On 23-mei-2007, at 13:47, Gert Doering wrote:

considering that there are 1.4 million businesses in the
Netherlands alone, I'm thinking we can screw this up if we try hard
enough and take enough time to do it.

You missed my point.  My point wasn't "we can afford to give anyone
that comes a /32" - it was "for the number of routes that we can afford, it doesn't make a (big) difference whether it's a /32 or a /40, because
this is not going to use up all the available space anyway".

Ok.

Wouldn't it suck, though, if through some herculian effort, we'd be able to make routing scale, and then we run out of address space?

A good filter catches
everything that's in the routing table by mistake, and allows
everything that's in there by design.

A *good* filter is one that permits exactly what is supposed to be there
(as documented in a routing registry) and nothing else.

That is one thing that you may want to design your filter for, yes.

1. PA assignments are (often) /48s, same thing for PI blocks, so it's
not possible to see the difference between leaked PA deaggregates and PI

Indeed it is, as the RIRs take good care to set aside specific blocks
for special-case prefixes (PI, IXP, ...). It's a bit time- consuming to
always figure out which block is what, but it can be done.
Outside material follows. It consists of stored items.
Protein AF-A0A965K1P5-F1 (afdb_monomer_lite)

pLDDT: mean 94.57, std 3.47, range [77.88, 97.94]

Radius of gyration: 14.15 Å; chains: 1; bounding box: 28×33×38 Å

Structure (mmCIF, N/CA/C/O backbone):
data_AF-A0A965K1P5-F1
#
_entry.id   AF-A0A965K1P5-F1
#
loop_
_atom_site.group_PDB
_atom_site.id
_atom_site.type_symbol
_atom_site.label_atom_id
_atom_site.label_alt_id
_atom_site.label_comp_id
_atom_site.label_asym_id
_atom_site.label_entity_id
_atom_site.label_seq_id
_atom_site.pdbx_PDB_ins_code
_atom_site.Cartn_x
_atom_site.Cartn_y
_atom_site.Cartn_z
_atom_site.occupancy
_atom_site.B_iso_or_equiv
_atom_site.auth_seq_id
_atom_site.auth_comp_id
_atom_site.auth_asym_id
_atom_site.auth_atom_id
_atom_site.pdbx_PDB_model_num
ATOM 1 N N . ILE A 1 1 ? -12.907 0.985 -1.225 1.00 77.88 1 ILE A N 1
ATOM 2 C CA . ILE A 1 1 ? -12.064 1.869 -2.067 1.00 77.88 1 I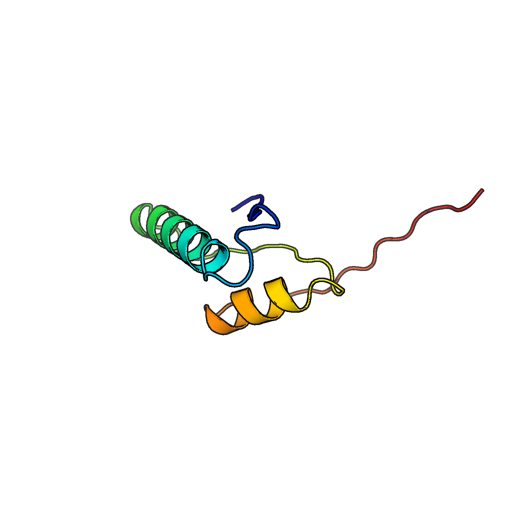LE A CA 1
ATOM 3 C C . ILE A 1 1 ? -11.666 1.034 -3.268 1.00 77.88 1 ILE A C 1
ATOM 5 O O . ILE A 1 1 ? -11.185 -0.065 -3.039 1.00 77.88 1 ILE A O 1
ATOM 9 N N . TYR A 1 2 ? -11.955 1.482 -4.492 1.00 83.12 2 TYR A N 1
ATOM 10 C CA . TYR A 1 2 ? -11.689 0.675 -5.688 1.00 83.12 2 TYR A CA 1
ATOM 11 C C . TYR A 1 2 ? -10.268 0.898 -6.222 1.00 83.12 2 TYR A C 1
ATOM 13 O O . TYR A 1 2 ? -9.493 -0.045 -6.298 1.00 83.12 2 TYR A O 1
ATOM 21 N N . VAL A 1 3 ? -9.894 2.152 -6.497 1.00 91.31 3 VAL A N 1
ATOM 22 C CA . VAL A 1 3 ? -8.558 2.536 -6.979 1.00 91.31 3 VAL A CA 1
ATOM 23 C C . VAL A 1 3 ? -8.106 3.821 -6.288 1.00 91.31 3 VAL A C 1
ATOM 25 O O . VAL A 1 3 ? -8.911 4.719 -6.041 1.00 91.31 3 VAL A O 1
ATOM 28 N N . ILE A 1 4 ? -6.808 3.906 -5.999 1.00 93.19 4 ILE A N 1
ATOM 29 C CA . ILE A 1 4 ? -6.105 5.149 -5.673 1.00 93.19 4 ILE A CA 1
ATOM 30 C C . ILE A 1 4 ? -4.986 5.300 -6.699 1.00 93.19 4 ILE A C 1
ATOM 32 O O . ILE A 1 4 ? -4.203 4.376 -6.914 1.00 93.19 4 ILE A O 1
ATOM 36 N N . SER A 1 5 ? -4.889 6.469 -7.321 1.00 93.62 5 SER A N 1
ATOM 37 C CA . SER A 1 5 ? -3.793 6.800 -8.227 1.00 93.62 5 SER A CA 1
ATOM 38 C C . SER A 1 5 ? -3.335 8.224 -7.966 1.00 93.62 5 SER A C 1
ATOM 40 O O . SER A 1 5 ? -4.142 9.114 -7.708 1.00 93.62 5 SER A O 1
ATOM 42 N N . VAL A 1 6 ? -2.022 8.428 -8.013 1.00 95.44 6 VAL A N 1
ATOM 43 C CA . VAL A 1 6 ? -1.399 9.743 -7.869 1.00 95.44 6 VAL A CA 1
ATOM 44 C C . VAL A 1 6 ? -0.653 10.033 -9.157 1.00 95.44 6 VAL A C 1
ATOM 46 O O . VAL A 1 6 ? 0.131 9.202 -9.620 1.00 95.44 6 VAL A O 1
ATOM 49 N N . HIS A 1 7 ? -0.896 11.214 -9.723 1.00 96.75 7 HIS A N 1
ATOM 50 C CA . HIS A 1 7 ? -0.192 11.682 -10.911 1.00 96.75 7 HIS A CA 1
ATOM 51 C C . HIS A 1 7 ? 1.334 11.556 -10.716 1.00 96.75 7 HIS A C 1
ATOM 53 O O . HIS A 1 7 ? 1.810 11.960 -9.653 1.00 96.75 7 HIS A O 1
ATOM 59 N N . PRO A 1 8 ? 2.115 11.072 -11.705 1.00 95.88 8 PRO A N 1
ATOM 60 C CA . PRO A 1 8 ? 3.558 10.834 -11.560 1.00 95.88 8 PRO A CA 1
ATOM 61 C C . PRO A 1 8 ? 4.335 12.003 -10.932 1.00 95.88 8 PRO A C 1
ATOM 63 O O . PRO A 1 8 ? 5.005 11.827 -9.920 1.00 95.88 8 PRO A O 1
ATOM 66 N N . ASN A 1 9 ? 4.114 13.231 -11.418 1.00 97.94 9 ASN A N 1
ATOM 67 C CA . ASN A 1 9 ? 4.750 14.461 -10.897 1.00 97.94 9 ASN A CA 1
ATOM 68 C C . ASN A 1 9 ? 4.364 14.846 -9.446 1.00 97.94 9 ASN A C 1
ATOM 70 O O . ASN A 1 9 ? 4.844 15.841 -8.895 1.00 97.94 9 ASN A O 1
ATOM 74 N N . HIS A 1 10 ? 3.457 14.096 -8.826 1.00 96.94 10 HIS A N 1
ATOM 75 C CA . HIS A 1 10 ? 2.936 14.342 -7.484 1.00 96.94 10 HIS A CA 1
ATOM 76 C C . HIS A 1 10 ? 3.121 13.141 -6.542 1.00 96.94 10 HIS A C 1
ATOM 78 O O . HIS A 1 10 ? 2.656 13.178 -5.399 1.00 96.94 10 HIS A O 1
ATOM 84 N N . GLN A 1 11 ? 3.805 12.085 -6.990 1.00 94.75 11 GLN A N 1
ATOM 85 C CA . GLN A 1 11 ? 4.153 10.942 -6.147 1.00 94.75 11 GLN A CA 1
ATOM 86 C C . GLN A 1 11 ? 5.154 11.342 -5.051 1.00 94.75 11 GLN A C 1
ATOM 88 O O . GLN A 1 11 ? 5.771 12.404 -5.100 1.00 94.75 11 GLN A O 1
ATOM 93 N N . GLY A 1 12 ? 5.251 10.532 -3.993 1.00 93.38 12 GLY A N 1
ATOM 94 C CA . GLY A 1 12 ? 6.125 10.811 -2.843 1.00 93.38 12 GLY A CA 1
ATOM 95 C C . GLY A 1 12 ? 5.645 11.932 -1.907 1.00 93.38 12 GLY A C 1
ATOM 96 O O . GLY A 1 12 ? 6.181 12.082 -0.817 1.00 93.38 12 GLY A O 1
ATOM 97 N N . LYS A 1 13 ? 4.587 12.675 -2.263 1.00 96.00 13 LYS A N 1
ATOM 98 C CA . LYS A 1 13 ? 4.050 13.803 -1.472 1.00 96.00 13 LYS A CA 1
ATOM 99 C C . LYS A 1 13 ? 2.961 13.411 -0.460 1.00 96.00 13 LYS A C 1
ATOM 101 O O . LYS A 1 13 ? 2.240 14.263 0.042 1.00 96.00 13 LYS A O 1
ATOM 106 N N . GLY A 1 14 ? 2.765 12.116 -0.209 1.00 95.69 14 GLY A N 1
ATOM 107 C CA . GLY A 1 14 ? 1.748 11.621 0.733 1.00 95.69 14 GLY A CA 1
ATOM 108 C C . GLY A 1 14 ? 0.289 11.701 0.252 1.00 95.69 14 GLY A C 1
ATOM 109 O O . GLY A 1 14 ? -0.615 11.349 1.006 1.00 95.69 14 GLY A O 1
ATOM 110 N N . LEU A 1 15 ? 0.031 12.096 -1.000 1.00 96.69 15 LEU A N 1
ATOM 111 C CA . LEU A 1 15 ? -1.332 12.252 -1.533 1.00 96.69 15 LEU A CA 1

True. But being able to reject leaked PA without having to hunt for special case blocks on the various RIR sites would be better.
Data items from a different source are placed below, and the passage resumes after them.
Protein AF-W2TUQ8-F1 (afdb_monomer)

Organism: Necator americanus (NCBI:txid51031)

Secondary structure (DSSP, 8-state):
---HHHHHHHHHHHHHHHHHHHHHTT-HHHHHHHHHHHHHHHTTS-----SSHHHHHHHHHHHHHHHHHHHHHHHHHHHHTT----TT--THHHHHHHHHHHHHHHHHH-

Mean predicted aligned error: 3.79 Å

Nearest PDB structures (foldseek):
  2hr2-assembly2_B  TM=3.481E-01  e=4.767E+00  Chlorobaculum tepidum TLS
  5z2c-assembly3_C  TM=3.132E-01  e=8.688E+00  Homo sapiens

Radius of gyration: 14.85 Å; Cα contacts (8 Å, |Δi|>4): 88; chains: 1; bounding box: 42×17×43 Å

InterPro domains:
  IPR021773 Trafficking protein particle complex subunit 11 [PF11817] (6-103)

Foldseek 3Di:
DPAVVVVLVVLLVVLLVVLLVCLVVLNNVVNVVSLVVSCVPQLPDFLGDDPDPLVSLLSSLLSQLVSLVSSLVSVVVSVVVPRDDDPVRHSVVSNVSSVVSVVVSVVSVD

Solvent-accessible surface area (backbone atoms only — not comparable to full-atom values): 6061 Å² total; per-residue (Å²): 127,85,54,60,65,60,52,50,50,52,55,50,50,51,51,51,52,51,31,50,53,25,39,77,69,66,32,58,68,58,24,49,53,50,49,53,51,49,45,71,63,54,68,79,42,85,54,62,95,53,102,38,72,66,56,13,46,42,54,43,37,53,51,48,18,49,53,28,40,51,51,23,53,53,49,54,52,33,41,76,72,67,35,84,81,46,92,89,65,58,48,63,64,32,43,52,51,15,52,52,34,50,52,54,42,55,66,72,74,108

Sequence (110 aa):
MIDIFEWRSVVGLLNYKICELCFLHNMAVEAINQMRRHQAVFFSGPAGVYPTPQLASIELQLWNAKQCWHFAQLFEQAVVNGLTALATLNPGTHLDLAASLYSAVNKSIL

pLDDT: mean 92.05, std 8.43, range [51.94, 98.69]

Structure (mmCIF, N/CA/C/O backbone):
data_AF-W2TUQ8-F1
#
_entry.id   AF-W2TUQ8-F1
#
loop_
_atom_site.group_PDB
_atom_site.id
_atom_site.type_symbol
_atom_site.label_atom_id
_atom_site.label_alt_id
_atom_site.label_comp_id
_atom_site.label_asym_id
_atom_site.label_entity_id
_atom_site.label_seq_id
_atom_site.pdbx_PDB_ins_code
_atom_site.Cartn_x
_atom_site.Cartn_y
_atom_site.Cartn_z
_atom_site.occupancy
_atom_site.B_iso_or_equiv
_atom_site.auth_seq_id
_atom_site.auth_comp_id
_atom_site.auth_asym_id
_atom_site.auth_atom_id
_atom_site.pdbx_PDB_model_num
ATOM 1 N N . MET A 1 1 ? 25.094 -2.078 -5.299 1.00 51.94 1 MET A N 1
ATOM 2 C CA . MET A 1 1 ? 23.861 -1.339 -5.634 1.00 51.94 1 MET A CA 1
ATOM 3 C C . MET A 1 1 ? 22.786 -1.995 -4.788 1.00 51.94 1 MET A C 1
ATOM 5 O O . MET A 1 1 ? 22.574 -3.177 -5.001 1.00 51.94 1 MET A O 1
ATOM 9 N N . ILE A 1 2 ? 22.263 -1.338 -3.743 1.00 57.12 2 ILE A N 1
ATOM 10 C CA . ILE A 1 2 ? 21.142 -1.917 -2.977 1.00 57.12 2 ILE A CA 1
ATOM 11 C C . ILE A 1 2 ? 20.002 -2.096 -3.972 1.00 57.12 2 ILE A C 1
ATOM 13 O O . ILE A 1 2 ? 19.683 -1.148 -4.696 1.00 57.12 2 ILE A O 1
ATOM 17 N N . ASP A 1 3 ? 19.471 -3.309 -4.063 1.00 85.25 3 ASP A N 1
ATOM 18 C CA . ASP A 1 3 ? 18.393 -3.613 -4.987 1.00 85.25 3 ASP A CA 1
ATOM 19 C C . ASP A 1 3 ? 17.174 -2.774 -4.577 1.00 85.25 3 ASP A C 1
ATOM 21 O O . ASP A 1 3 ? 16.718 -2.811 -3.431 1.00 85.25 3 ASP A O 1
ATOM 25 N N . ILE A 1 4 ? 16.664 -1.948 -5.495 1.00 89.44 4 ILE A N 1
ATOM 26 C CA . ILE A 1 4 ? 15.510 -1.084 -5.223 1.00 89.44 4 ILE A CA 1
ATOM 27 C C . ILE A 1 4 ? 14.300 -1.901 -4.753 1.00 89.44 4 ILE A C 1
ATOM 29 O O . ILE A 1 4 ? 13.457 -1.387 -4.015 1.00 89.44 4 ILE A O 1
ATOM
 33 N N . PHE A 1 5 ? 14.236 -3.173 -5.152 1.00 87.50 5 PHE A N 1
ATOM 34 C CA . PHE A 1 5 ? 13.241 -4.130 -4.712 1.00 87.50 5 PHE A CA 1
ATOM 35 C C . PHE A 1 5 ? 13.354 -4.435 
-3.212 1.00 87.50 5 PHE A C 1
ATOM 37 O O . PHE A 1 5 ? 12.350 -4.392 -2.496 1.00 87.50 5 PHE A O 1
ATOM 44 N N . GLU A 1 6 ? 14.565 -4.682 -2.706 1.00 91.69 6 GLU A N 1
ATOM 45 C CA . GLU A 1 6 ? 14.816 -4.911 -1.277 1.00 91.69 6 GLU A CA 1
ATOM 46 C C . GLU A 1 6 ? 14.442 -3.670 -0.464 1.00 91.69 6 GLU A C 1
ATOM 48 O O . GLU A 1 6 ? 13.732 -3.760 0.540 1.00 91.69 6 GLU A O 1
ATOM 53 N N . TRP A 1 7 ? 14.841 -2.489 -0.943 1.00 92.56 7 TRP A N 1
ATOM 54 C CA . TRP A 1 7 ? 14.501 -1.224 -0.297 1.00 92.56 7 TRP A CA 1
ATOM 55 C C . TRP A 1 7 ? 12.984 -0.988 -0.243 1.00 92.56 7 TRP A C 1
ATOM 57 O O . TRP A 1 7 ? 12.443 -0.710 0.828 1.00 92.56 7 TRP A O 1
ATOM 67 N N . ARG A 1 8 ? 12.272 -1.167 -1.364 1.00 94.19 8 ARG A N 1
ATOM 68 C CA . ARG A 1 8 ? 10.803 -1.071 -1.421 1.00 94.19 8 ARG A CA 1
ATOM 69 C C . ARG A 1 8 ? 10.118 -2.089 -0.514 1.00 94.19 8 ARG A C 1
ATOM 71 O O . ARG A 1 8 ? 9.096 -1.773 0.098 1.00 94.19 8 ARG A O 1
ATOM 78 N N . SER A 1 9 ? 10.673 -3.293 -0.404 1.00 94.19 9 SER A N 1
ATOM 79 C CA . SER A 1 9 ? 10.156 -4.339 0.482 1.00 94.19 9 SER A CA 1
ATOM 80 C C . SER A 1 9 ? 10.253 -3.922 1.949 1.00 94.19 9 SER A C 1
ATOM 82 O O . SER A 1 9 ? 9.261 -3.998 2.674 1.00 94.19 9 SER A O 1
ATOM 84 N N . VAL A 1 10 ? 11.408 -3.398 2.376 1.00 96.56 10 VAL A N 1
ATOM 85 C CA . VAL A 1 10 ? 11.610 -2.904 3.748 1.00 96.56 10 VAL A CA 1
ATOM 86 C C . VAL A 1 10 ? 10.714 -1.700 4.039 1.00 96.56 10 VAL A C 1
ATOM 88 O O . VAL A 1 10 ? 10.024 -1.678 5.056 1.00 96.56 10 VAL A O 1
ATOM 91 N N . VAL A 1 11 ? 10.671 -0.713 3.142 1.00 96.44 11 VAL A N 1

Indeed.  If one assumes that those enterprise have nothing better to
do than to deaggregate to /32s.

Experience with IPv4 shows that some people indeed do this. And if you have a /21 for world-wide use, do you really want to receive your traffic for Nigeria in Hong Kong? Or would you want to advertise more specifics in various locations?

1. Make PI blocks a different size than PA end-user assignments. /44
makes sense, this is a good deal bigger than /48 so even fewer people
are going to need more and it's on a nibble boundary for easy DNS
delegation and no need to reserve for growth. Filtering could happen
on /47 which rejects leaked /48s but allows 3 bits for traffic
engineering

See my comment to "1." above - this is a solution in search of a problem :-)
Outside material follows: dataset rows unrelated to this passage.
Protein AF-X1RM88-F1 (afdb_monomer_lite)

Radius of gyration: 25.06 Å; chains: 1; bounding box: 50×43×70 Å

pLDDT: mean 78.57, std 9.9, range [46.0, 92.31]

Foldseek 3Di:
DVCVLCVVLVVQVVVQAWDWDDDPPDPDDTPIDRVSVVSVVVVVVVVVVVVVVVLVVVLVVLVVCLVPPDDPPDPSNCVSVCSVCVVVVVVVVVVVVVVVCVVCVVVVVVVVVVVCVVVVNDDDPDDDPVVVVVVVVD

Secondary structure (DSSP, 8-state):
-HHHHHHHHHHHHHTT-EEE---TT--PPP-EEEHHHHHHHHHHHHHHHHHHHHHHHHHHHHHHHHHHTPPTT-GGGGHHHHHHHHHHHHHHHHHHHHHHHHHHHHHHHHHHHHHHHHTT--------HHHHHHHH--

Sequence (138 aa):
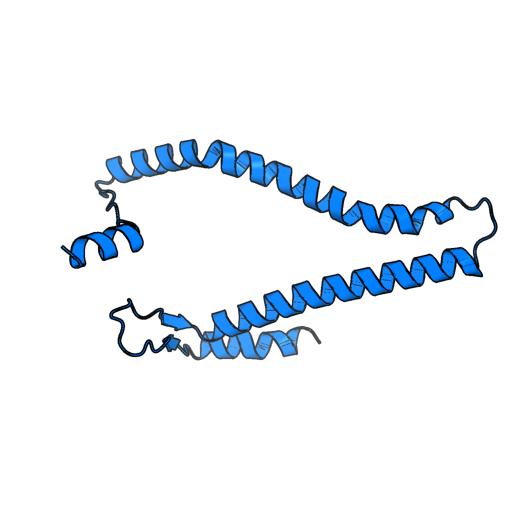MSLILFVPSWLLEDSGLIAYRYFKKQRKTPVIEGVHKWYSNVLEVYTGFSVIIAYFMLIFETFSYVITELPPGNPAFFTPIILVFLPLITTGYFAIPLYFYEKHLPNIQKRIRSRLEKINITEIKIPSFDKLADQVER

Organism: NCBI:txid412755

Structure (mmCIF, N/CA/C/O backbone):
data_AF-X1RM88-F1
#
_entry.id   AF-X1RM88-F1
#
loop_
_atom_site.group_PDB
_atom_site.id
_atom_site.type_symbol
_atom_site.label_atom_id
_atom_site.label_alt_id
_atom_site.label_comp_id
_atom_site.label_asym_id
_atom_site.label_entity_id
_atom_site.label_seq_id
_atom_site.pdbx_PDB_ins_code
_atom_site.Cartn_x
_atom_site.Cartn_y
_atom_site.Cartn_z
_atom_site.occupancy
_atom_site.B_iso_or_equiv
_atom_site.auth_seq_id
_atom_site.auth_comp_id
_atom_site.auth_asym_id
_atom_site.auth_atom_id
_atom_site.pdbx_PDB_model_num
ATOM 1 N N . MET A 1 1 ? -17.502 -2.315 -16.291 1.00 54.75 1 MET A N 1
ATOM 2 C CA . MET A 1 1 ? -16.613 -3.419 -15.860 1.00 54.75 1 MET A CA 1
ATOM 3 C C . MET A 1 1 ? -16.363 -3.382 -14.352 1.00 54.75 1 MET A C 1
ATOM 5 O O . MET A 1 1 ? -16.663 -4.371 -13.706 1.00 54.75 1 MET A O 1
ATOM 9 N N . SER A 1 2 ? -15.953 -2.251 -13.760 1.00 67.06 2 SER A N 1
ATOM 10 C CA . SER A 1 2 ? -15.752 -2.116 -12.299 1.00 67.06 2 SER A CA 1
ATOM 11 C C . SER A 1 2 ? -17.006 -2.373 -11.448 1.00 67.06 2 SER A C 1
ATOM 13 O O . SER A 1 2 ? -16.917 -3.045 -10.429 1.00 67.06 2 SER A O 1
ATOM 15 N N . LEU A 1 3 ? -18.184 -1.921 -11.8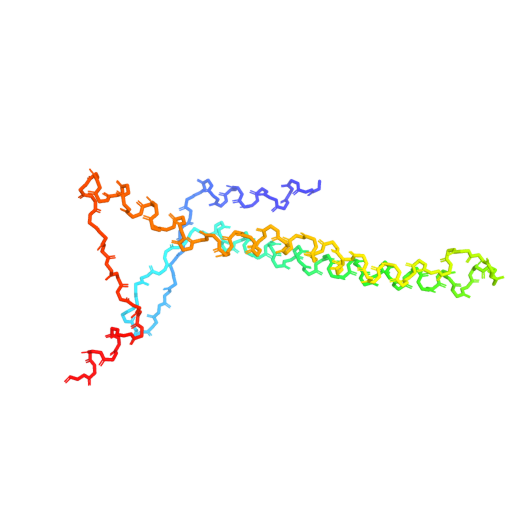92 1.00 71.75 3 LEU A N 1
ATOM 16 C CA . LEU A 1 3 ? -19.464 -2.098 -11.181 1.00 71.75 3 LEU A CA 1
ATOM 17 C C . LEU A 1 3 ? -19.784 -3.562 -10.829 1.00 71.75 3 LEU A C 1
ATOM 19 O O . LEU A 1 3 ? -20.294 -3.830 -9.751 1.00 71.75 3 LEU A O 1
ATOM 23 N N . ILE A 1 4 ? -19.424 -4.518 -11.690 1.00 80.38 4 ILE A N 1
ATOM 24 C CA . ILE A 1 4 ? -19.729 -5.945 -11.487 1.00 80.38 4 ILE A CA 1
ATOM 25 C C . ILE A 1 4 ? -18.954 -6.528 -10.294 1.00 80.38 4 ILE A C 1
ATOM 27 O O . ILE A 1 4 ? -19.462 -7.414 -9.617 1.00 80.38 4 ILE A O 1
ATOM 31 N N . LEU A 1 5 ? -17.755 -6.012 -10.002 1.00 71.94 5 LEU A N 1
ATOM 32 C CA . LEU A 1 5 ? -16.948 -6.449 -8.856 1.00 71.94 5 LEU A CA 1
ATOM 33 C C . LEU A 1 5 ? -17.450 -5.872 -7.525 1.00 71.94 5 LEU A C 1
ATOM 35 O O . LEU A 1 5 ? -17.267 -6.496 -6.486 1.00 71.94 5 LEU A O 1
ATOM 39 N N . PHE A 1 6 ? -18.100 -4.704 -7.543 1.00 77.69 6 PHE A N 1
ATOM 40 C CA . PHE A 1 6 ? -18.587 -4.045 -6.325 1.00 77.69 6 PHE A CA 1
ATOM 41 C C . PHE A 1 6 ? -20.033 -4.402 -5.967 1.00 77.69 6 PHE A C 1
ATOM 43 O O . PHE A 1 6 ? -20.386 -4.365 -4.791 1.00 77.69 6 PHE A O 1
ATOM 50 N N . VAL A 1 7 ? -20.849 -4.821 -6.941 1.00 84.62 7 VAL A N 1
ATOM 51 C CA . VAL A 1 7 ? -22.240 -5.254 -6.711 1.00 84.62 7 VAL A CA 1
ATOM 52 C C . VAL A 1 7 ? -22.358 -6.349 -5.636 1.00 84.62 7 VAL A C 1
ATOM 54 O O . VAL A 1 7 ? -23.199 -6.194 -4.755 1.00 84.62 7 VAL A O 1
ATOM 57 N N . PRO A 1 8 ? -21.523 -7.409 -5.610 1.00 79.94 8 PRO A N 1
ATOM 58 C CA . PRO A 1 8 ? -21.563 -8.397 -4.532 1.00 79.94 8 PRO A CA 1
ATOM 59 C C . PRO A 1 8 ? -21.224 -7.809 -3.158 1.00 79.94 8 PRO A C 1
ATOM 61 O O . PRO A 1 8 ? -21.823 -8.212 -2.167 1.00 79.94 8 PRO A O 1
ATOM 64 N N . SER A 1 9 ? -20.297 -6.846 -3.091 1.00 79.88 9 SER A N 1
ATOM 65 C CA . SER A 1 9 ? -19.934 -6.178 -1.834 1.00 79.88 9 SER A CA 1
ATOM 66 C C . SER A 1 9 ? -21.111 -5.390 -1.264 1.00 79.88 9 SER A C 1
ATOM 68 O O . SER A 1 9 ? -21.412 -5.527 -0.083 1.00 79.88 9 SER A O 1
ATOM 70 N N . TRP A 1 10 ? -21.792 -4.607 -2.106 1.00 81.50 10 TRP A N 1
ATOM 71 C CA . TRP A 1 10 ? -22.964 -3.821 -1.709 1.00 81.50 10 TRP A CA 1
ATOM 72 C C . TRP A 1 10 ? -24.150 -4.705 -1.344 1.00 81.50 10 TRP A C 1
ATOM 74 O O . TRP A 1 10 ? -24.797 -4.480 -0.332 1.00 81.50 10 TRP A O 1
ATOM 84 N N . LEU A 1 11 ? -24.384 -5.780 -2.095 1.00 84.94 11 LEU A N 1
ATOM 85 C CA . LEU A 1 11 ? -25.474 -6.708 -1.801 1.00 84.94 11 LEU A CA 1
ATOM 86 C C . LEU A 1 11 ? -25.236 -7.467 -0.482 1.00 84.94 11 LEU A C 1
ATOM 88 O O . LEU A 1 11 ? -26.179 -7.727 0.263 1.00 84.94 11 LEU A O 1
ATOM 92 N N . LEU A 1 12 ? -23.976 -7.781 -0.155 1.00 82.38 12 LEU A N 1
ATOM 93 C CA . LEU A 1 12 ? -23.591 -8.344 1.144 1.00 82.38 12 LEU A CA 1
ATOM 94 C C . LEU A 1 12 ? -23.741 -7.335 2.289 1.00 82.38 12 LEU A C 1
ATOM 96 O O . LEU A 1 12 ? -24.110 -7.732 3.395 1.00 82.38 12 LEU A O 1
ATOM 100 N N . GLU A 1 13 ? -23.469 -6.058 2.038 1.00 80.75 13 GLU A N 1
ATOM 101 C CA . GLU A 1 13 ? -23.675 -4.975 3.001 1.00 80.75 13 GLU A CA 1
ATOM 102 C C . GLU A 1 13 ? -25.170 -4.769 3.289 1.00 80.75 13 GLU A C 1
ATOM 104 O O . GLU A 1 13 ? -25.582 -4.857 4.448 1.00 80.75 13 GLU A O 1
ATOM 109 N N . ASP A 1 14 ? -25.988 -4.652 2.241 1.00 84.12 14 ASP A N 1
ATOM 110 C CA . ASP A 1 14 ? -27.444 -4.481 2.328 1.00 84.12 14 ASP A CA 1
ATOM 111 C C . ASP A 1 14 ? -28.144 -5.697 2.953 1.00 84.12 14 ASP A C 1
ATOM 113 O O . ASP A 1 14 ? -29.148 -5.562 3.652 1.00 84.12 14 ASP A O 1
ATOM 117 N N . SER A 1 15 ? -27.608 -6.905 2.741 1.00 84.06 15 SER A N 1
ATOM 118 C CA . SER A 1 15 ? -28.160 -8.136 3.323 1.00 84.06 15 SER A CA 1
ATOM 119 C C . SER A 1 15 ? -27.969 -8.250 4.840 1.00 84.06 15 SER A C 1
ATOM 121 O O . SER A 1 15 ? -28.581 -9.118 5.466 1.00 84.06 15 SER A O 1
ATOM 123 N N . GLY A 1 16 ? -27.102 -7.425 5.442 1.00 79.25 16 GLY A N 1
ATOM 124 C CA . GLY A 1 16 ? -26.821 -7.471 6.877 1.00 79.25 16 GLY A CA 1
ATOM 125 C C . GLY A 1 16 ? -26.241 -8.808 7.352 1.00 79.25 16 GLY A C 1
ATOM 126 O O . GLY A 1 16 ? -26.388 -9.159 8.523 1.00 79.25 16 GLY A O 1
ATOM 127 N N . LEU A 1 17 ? -25.605 -9.583 6.463 1.00 79.00 17 LEU A N 1
ATOM 128 C CA . LEU A 1 17 ? -25.027 -10.877 6.813 1.00 79.00 17 LEU A CA 1
ATOM 129 C C . LEU A 1 17 ? -23.827 -10.697 7.744 1.00 79.00 17 LEU A C 1
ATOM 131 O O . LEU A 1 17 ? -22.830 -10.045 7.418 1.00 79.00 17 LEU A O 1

This would also help with PA multihoming.

Doing this has another drawback: it makes PI more attractive to end sites
than PA ("I can get a bigger address block with PI!!!")

As if you can't get more than a /48 from an ISP... I currently have a /48 for use at home and another /48 for my colocated server.

2. Make all allocations from a given block of address space the same
size, so there would be ranges for /32s allocations, for /28
allocations, /44 assignments, etc.

Given the sheer and overwhelming amount of bigger-than-/32 allocations,
filtering these ranges explicitely is not a seriously big deal.

At least keeping the bigger blocks out of the /32 pool would be a start.